FLUROXENE (Fluoromar®) is a colorless, volatile liquid, which was used as an inhalational anesthetic.

Propoxycaine hydrochloride is a local anesthetic of the ester type that has a rapid onset of action and a longer duration of action than procaine hydrochloride. Propoxycaine Hydrochloride is the hydrochloride salt form of propoxycaine, a para-aminobenzoic acid ester. Propoxycaine binds to and inhibits voltage-gated sodium channels, thereby inhibiting the ionic flux required for the initiation and conduction of impulses. This results in a loss of sensation.

Hexylcaine hydrochloride, a benzoic acid ester, is a local anaesthetic that has been used for surface anaesthesia of mucous membranes. Local anesthetics produce a transient block of nerve conduction by interfering with sodium channels. This effect of the anesthetic interferes with the development of an action potential across the nerve.

ALPHAPRODINE is an opioid analgesic. It was used in obstetrics, as pre-operative medication, and for minor surgical procedures. In addition, this drug was used in the dentistry setting to help effectively manage pain associated with dental procedures.

Adiphenine is a ternary amino ligand. It is used as a local anesthetic that reduces the frequency of acetylcholine-induced single-channel currents. It was originally introduced as a spasmolytic agent. Adiphenine reduced the muscle tone of the gastrointestinal tract, bile duct and gallbladder, bronchi, bladder. It affects the tone of the muscles of the eye, causing the pupil dilated (mydriasis), increased intraocular pressure, and paralysis of accommodation.
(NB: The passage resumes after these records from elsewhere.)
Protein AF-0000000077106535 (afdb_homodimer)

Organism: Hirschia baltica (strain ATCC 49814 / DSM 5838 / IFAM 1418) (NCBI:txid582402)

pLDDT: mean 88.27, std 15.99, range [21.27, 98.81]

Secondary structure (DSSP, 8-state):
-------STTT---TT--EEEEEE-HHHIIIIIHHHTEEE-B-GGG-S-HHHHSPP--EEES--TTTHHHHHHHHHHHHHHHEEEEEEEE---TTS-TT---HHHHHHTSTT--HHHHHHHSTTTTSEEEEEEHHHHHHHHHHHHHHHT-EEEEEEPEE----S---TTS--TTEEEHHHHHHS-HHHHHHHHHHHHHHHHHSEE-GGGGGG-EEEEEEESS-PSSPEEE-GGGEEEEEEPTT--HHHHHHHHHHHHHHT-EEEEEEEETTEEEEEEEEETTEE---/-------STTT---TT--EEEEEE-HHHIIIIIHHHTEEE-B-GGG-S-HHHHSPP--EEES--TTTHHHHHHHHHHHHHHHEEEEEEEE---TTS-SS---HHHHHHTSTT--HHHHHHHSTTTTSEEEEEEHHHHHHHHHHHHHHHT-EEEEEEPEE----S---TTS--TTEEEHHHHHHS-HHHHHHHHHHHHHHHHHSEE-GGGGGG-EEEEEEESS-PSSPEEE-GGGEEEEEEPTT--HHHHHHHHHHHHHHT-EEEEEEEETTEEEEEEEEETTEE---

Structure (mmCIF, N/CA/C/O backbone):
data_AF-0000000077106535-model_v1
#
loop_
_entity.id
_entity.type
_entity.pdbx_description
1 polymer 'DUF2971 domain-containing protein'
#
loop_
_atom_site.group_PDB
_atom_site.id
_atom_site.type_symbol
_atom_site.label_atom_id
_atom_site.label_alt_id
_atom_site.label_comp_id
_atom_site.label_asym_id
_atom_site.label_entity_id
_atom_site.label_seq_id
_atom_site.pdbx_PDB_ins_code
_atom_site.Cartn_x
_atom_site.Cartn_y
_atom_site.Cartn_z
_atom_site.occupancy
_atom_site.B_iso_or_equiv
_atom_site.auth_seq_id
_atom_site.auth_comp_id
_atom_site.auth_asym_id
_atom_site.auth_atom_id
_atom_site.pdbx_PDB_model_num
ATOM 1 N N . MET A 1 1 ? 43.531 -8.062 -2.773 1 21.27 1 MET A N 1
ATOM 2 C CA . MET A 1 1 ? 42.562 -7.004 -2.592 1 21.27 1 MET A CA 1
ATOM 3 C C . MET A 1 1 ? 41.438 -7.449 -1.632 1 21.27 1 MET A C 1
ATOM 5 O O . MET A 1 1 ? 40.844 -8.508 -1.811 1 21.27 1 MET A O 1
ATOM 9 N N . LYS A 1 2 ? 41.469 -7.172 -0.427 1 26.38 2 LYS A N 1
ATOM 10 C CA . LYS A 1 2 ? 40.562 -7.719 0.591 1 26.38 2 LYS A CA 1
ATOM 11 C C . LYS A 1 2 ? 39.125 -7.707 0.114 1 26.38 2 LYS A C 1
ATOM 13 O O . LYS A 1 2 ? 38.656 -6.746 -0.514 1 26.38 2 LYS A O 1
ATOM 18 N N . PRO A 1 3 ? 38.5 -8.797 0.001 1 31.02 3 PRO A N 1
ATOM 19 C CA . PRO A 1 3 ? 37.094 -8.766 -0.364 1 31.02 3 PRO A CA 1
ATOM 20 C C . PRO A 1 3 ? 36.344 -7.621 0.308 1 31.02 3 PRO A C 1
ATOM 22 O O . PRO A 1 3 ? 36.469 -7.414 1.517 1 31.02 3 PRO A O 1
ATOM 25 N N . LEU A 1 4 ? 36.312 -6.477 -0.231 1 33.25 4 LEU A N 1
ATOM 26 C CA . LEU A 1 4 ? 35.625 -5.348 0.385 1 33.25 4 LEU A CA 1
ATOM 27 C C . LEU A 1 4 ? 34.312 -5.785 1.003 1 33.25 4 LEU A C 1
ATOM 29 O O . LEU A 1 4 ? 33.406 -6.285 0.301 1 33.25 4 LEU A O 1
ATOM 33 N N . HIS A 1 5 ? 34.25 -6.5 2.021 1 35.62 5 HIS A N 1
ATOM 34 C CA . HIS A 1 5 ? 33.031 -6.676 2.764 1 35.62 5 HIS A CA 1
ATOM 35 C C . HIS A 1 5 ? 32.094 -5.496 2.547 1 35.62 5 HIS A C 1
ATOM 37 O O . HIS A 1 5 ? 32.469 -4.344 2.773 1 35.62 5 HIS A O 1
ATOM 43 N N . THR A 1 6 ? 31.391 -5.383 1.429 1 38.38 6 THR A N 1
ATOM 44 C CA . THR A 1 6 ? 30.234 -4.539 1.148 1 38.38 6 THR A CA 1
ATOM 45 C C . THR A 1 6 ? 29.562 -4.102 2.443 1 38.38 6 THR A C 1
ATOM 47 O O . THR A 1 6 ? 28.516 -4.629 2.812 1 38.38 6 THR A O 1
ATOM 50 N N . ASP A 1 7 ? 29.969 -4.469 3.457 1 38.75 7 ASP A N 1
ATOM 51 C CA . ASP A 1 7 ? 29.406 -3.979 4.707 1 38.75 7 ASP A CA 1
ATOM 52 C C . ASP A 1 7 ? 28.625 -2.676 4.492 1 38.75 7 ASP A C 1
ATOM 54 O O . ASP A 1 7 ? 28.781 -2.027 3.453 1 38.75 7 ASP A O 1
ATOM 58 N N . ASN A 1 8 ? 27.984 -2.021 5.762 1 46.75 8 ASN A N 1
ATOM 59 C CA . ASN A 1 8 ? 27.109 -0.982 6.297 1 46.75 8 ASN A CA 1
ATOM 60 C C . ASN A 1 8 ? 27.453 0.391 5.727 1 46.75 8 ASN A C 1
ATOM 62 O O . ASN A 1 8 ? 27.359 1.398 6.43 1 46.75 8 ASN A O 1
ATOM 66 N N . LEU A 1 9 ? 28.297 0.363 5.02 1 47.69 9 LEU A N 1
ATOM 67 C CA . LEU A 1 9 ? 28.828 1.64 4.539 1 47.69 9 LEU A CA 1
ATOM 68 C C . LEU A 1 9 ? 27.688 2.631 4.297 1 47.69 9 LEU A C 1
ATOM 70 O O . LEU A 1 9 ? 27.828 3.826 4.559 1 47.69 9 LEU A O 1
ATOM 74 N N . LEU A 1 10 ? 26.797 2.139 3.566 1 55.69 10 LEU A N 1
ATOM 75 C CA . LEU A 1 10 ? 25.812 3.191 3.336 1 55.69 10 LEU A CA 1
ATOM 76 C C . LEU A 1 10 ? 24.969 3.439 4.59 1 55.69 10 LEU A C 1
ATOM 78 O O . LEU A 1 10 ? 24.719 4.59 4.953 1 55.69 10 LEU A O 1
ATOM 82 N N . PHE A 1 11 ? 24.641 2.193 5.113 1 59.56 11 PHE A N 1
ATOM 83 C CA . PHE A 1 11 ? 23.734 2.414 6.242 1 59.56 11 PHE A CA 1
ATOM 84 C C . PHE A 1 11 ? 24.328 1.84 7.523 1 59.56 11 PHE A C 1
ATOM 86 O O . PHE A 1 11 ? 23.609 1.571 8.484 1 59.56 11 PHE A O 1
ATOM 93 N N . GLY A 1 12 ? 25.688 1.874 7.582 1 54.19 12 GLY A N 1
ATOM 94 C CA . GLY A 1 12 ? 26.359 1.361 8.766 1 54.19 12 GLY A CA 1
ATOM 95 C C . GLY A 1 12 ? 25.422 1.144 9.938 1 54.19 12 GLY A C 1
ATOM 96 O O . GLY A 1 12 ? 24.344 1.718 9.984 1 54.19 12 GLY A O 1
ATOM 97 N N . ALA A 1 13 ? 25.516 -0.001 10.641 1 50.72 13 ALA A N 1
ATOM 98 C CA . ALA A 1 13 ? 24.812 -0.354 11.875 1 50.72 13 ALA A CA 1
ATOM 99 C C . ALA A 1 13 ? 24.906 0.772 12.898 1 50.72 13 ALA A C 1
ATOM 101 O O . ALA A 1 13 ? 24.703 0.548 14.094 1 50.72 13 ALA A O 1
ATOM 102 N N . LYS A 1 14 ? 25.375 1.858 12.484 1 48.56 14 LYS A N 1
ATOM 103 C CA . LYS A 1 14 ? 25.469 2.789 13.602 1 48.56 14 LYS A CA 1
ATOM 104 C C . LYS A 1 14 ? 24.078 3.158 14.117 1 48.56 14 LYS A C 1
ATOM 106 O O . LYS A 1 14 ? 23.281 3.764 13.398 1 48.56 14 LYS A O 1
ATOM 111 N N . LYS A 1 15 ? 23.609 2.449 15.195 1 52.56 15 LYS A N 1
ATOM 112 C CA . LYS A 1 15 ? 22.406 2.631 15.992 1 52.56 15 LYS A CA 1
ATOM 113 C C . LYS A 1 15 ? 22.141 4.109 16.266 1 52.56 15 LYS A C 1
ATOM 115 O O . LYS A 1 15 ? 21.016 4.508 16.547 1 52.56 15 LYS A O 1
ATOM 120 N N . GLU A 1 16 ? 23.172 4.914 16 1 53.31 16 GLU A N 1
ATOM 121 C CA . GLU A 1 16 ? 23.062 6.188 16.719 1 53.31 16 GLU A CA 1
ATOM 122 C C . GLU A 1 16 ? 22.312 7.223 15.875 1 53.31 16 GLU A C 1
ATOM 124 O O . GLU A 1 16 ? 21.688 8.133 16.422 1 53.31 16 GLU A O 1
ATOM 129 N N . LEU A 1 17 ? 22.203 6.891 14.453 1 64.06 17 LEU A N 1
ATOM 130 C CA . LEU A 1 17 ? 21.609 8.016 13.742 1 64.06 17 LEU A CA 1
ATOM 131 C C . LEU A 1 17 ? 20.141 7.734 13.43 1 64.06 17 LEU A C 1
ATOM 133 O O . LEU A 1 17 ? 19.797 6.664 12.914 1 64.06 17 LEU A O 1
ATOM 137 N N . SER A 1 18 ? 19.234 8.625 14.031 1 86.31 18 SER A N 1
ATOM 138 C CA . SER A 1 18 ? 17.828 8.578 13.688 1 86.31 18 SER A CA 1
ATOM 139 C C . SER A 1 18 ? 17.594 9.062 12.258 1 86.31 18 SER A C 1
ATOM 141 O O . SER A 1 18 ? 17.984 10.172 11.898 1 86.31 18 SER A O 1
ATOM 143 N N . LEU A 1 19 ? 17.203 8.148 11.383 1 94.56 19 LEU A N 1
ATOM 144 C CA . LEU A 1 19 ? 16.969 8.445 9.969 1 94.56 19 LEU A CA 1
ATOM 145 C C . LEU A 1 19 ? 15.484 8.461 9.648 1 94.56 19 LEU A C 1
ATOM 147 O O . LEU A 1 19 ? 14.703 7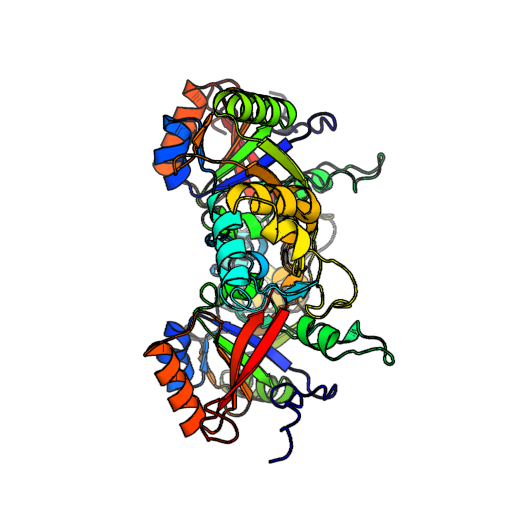.766 10.297 1 94.56 19 LEU A O 1
ATOM 151 N N . LEU A 1 20 ? 15.133 9.312 8.727 1 97.44 20 LEU A N 1
ATOM 152 C CA . LEU A 1 20 ? 13.805 9.344 8.133 1 97.44 20 LEU A CA 1
ATOM 153 C C . LEU A 1 20 ? 13.867 9.062 6.633 1 97.44 20 LEU A C 1
ATOM 155 O O . LEU A 1 20 ? 14.812 9.484 5.957 1 97.44 20 LEU A O 1
ATOM 159 N N . TYR A 1 21 ? 12.906 8.422 6.156 1 98.12 21 TYR A N 1
ATOM 160 C CA . TYR A 1 21 ? 12.898 7.961 4.77 1 98.12 21 TYR A CA 1
ATOM 161 C C . TYR A 1 21 ? 11.695 8.531 4.02 1 98.12 21 TYR A C 1
ATOM 163 O O . TYR A 1 21 ? 10.57 8.484 4.516 1 98.12 21 TYR A O 1
ATOM 171 N N . HIS A 1 22 ? 11.922 9.055 2.854 1 98.75 22 HIS A N 1
ATOM 172 C CA . HIS A 1 22 ? 10.891 9.633 2.002 1 98.75 22 HIS A CA 1
ATOM 173 C C . HIS A 1 22 ? 10.914 9.008 0.609 1 98.75 22 HIS A C 1
ATOM 175 O O . HIS A 1 22 ? 11.867 9.211 -0.149 1 98.75 22 HIS A O 1
ATOM 181 N N . TYR A 1 23 ? 9.898 8.281 0.27 1 98.69 23 TYR A N 1
ATOM 182 C CA . TYR A 1 23 ? 9.773 7.645 -1.037 1 98.69 23 TYR A CA 1
ATOM 183 C C . TYR A 1 23 ? 9.156 8.594 -2.051 1 98.69 23 TYR A C 1
ATOM 185 O O . TYR A 1 23 ? 8.234 9.352 -1.721 1 98.69 23 TYR A O 1
ATOM 193 N N . THR A 1 24 ? 9.656 8.555 -3.277 1 98.69 24 THR A N 1
ATOM 194 C CA . THR A 1 24 ? 9.055 9.359 -4.336 1 98.69 24 THR A CA 1
ATOM 195 C C . THR A 1 24 ? 9.43 8.812 -5.711 1 98.69 24 THR A C 1
ATOM 197 O O . THR A 1 24 ? 10.344 7.988 -5.828 1 98.69 24 THR A O 1
ATOM 200 N N . LYS A 1 25 ? 8.766 9.211 -6.699 1 98.62 25 LYS A N 1
ATOM 201 C CA . LYS A 1 25 ? 9.062 8.852 -8.086 1 98.62 25 LYS A CA 1
ATOM 202 C C . LYS A 1 25 ? 10.352 9.523 -8.555 1 98.62 25 LYS A C 1
ATOM 204 O O . LYS A 1 25 ? 10.656 10.648 -8.164 1 98.62 25 LYS A O 1
ATOM 209 N N . ALA A 1 26 ? 11.008 8.852 -9.445 1 98.75 26 ALA A N 1
ATOM 210 C CA . ALA A 1 26 ? 12.273 9.375 -9.961 1 98.75 26 ALA A CA 1
ATOM 211 C C . ALA A 1 26 ? 12.055 10.688 -10.711 1 98.75 26 ALA A C 1
ATOM 213 O O . ALA A 1 26 ? 12.883 11.602 -10.633 1 98.75 26 ALA A O 1
ATOM 214 N N . GLU A 1 27 ? 10.969 10.797 -11.43 1 98.31 27 GLU A N 1
ATOM 215 C CA . GLU A 1 27 ? 10.672 12.016 -12.172 1 98.31 27 GLU A CA 1
ATOM 216 C C . GLU A 1 27 ? 10.508 13.211 -11.234 1 98.31 27 GLU A C 1
ATOM 218 O O . GLU A 1 27 ? 10.984 14.305 -11.531 1 98.31 27 GLU A O 1
ATOM 223 N N . ILE A 1 28 ? 9.828 12.977 -10.164 1 98.5 28 ILE A N 1
ATOM 224 C CA . ILE A 1 28 ? 9.625 14.031 -9.172 1 98.5 28 ILE A CA 1
ATOM 225 C C . ILE A 1 28 ? 10.969 14.445 -8.578 1 98.5 28 ILE A C 1
ATOM 227 O O . ILE A 1 28 ? 11.25 15.641 -8.438 1 98.5 28 ILE A O 1
ATOM 231 N N . PHE A 1 29 ? 11.766 13.5 -8.242 1 98.81 29 PHE A N 1
ATOM 232 C CA . PHE A 1 29 ? 13.078 13.797 -7.691 1 98.81 29 PHE A CA 1
ATOM 233 C C . PHE A 1 29 ? 13.914 14.602 -8.688 1 98.81 29 PHE A C 1
ATOM 235 O O . PHE A 1 29 ? 14.422 15.672 -8.352 1 98.81 29 PHE A O 1
ATOM 242 N N . ASN A 1 30 ? 14.016 14.086 -9.875 1 98.75 30 ASN A N 1
ATOM 243 C CA . ASN A 1 30 ? 14.883 14.68 -10.891 1 98.75 30 ASN A CA 1
ATOM 244 C C . ASN A 1 30 ? 14.391 16.062 -11.305 1 98.75 30 ASN A C 1
ATOM 246 O O . ASN A 1 30 ? 15.195 16.953 -11.562 1 98.75 30 ASN A O 1
ATOM 250 N N . ASP A 1 31 ? 13.133 16.234 -11.344 1 98.5 31 ASP A N 1
ATOM 251 C CA . ASP A 1 31 ? 12.594 17.438 -11.953 1 98.5 31 ASP A CA 1
ATOM 252 C C . ASP A 1 31 ? 12.32 18.516 -10.898 1 98.5 31 ASP A C 1
ATOM 254 O O . ASP A 1 31 ? 12.305 19.703 -11.211 1 98.5 31 ASP A O 1
ATOM 258 N N . PHE A 1 32 ? 12.148 18.109 -9.695 1 98.44 32 PHE A N 1
ATOM 259 C CA . PHE A 1 32 ? 11.695 19.094 -8.727 1 98.44 32 PHE A CA 1
ATOM 260 C C . PHE A 1 32 ? 12.578 19.094 -7.488 1 98.44 32 PHE A C 1
ATOM 262 O O . PHE A 1 32 ? 13.141 20.125 -7.113 1 98.44 32 PHE A O 1
ATOM 269 N N . ILE A 1 33 ? 12.789 17.984 -6.871 1 98.75 33 ILE A N 1
ATOM 270 C CA . ILE A 1 33 ? 13.438 17.938 -5.562 1 98.75 33 ILE A CA 1
ATOM 271 C C . ILE A 1 33 ? 14.938 18.203 -5.719 1 98.75 33 ILE A C 1
ATOM 273 O O . ILE A 1 33 ? 15.5 19.062 -5.035 1 98.75 33 ILE A O 1
ATOM 277 N N . ALA A 1 34 ? 15.57 17.453 -6.621 1 98.44 34 ALA A N 1
ATOM 278 C CA . ALA A 1 34 ? 17.016 17.594 -6.809 1 98.44 34 ALA A CA 1
ATOM 279 C C . ALA A 1 34 ? 17.391 19.016 -7.188 1 98.44 34 ALA A C 1
ATOM 281 O O . ALA A 1 34 ? 18.266 19.625 -6.555 1 98.44 34 ALA A O 1
ATOM 282 N N . PRO A 1 35 ? 16.719 19.641 -8.164 1 98.06 35 PRO A N 1
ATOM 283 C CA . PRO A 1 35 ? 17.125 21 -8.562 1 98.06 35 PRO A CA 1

Influences on the cardiovascular system, causing tachycardia and improving AV-conduction. Adiphenine side effects are: nausea, vomiting, heartburn, dizziness, headache. Adiphenine has not been widely used clinically.

Sodium thiopental (also known as Sodium Pentothal, thiopental) was discovered in 1930s by investigators working for Abbott Laboratories. Thiopental sodium was used for the induction of general anesthesia and is used as an adjunct to provide hypnosis during balanced anesthesia with other anesthetic agents, including analgesics and muscle relaxants. Thiopental sodium was also used as an adjunct for control of convulsive disorders of various etiology, including those caused by local anesthetics. Finally, thiopental sodium had been used to reduce the intracranial pressure in patients with increased intracranial pressure, if controlled ventilation is provided. Nevertheless, these prescriptions of drug were discontinued. In addition, this drug was banned for use in US executions. Thiopental sodium acts through the CNS with particular activity in the mesencephalic reticular activating system. It was shown, that mechanism of action of sodium thiopental via GABAA receptor. Thiopental binds at a distinct binding site associated with a Cl- ionopore at the GABAA receptor, increasing the duration of time for which the Cl- ionopore is open. The post-synaptic inhibitory effect of GABA in the thalamus is, therefore, prolonged.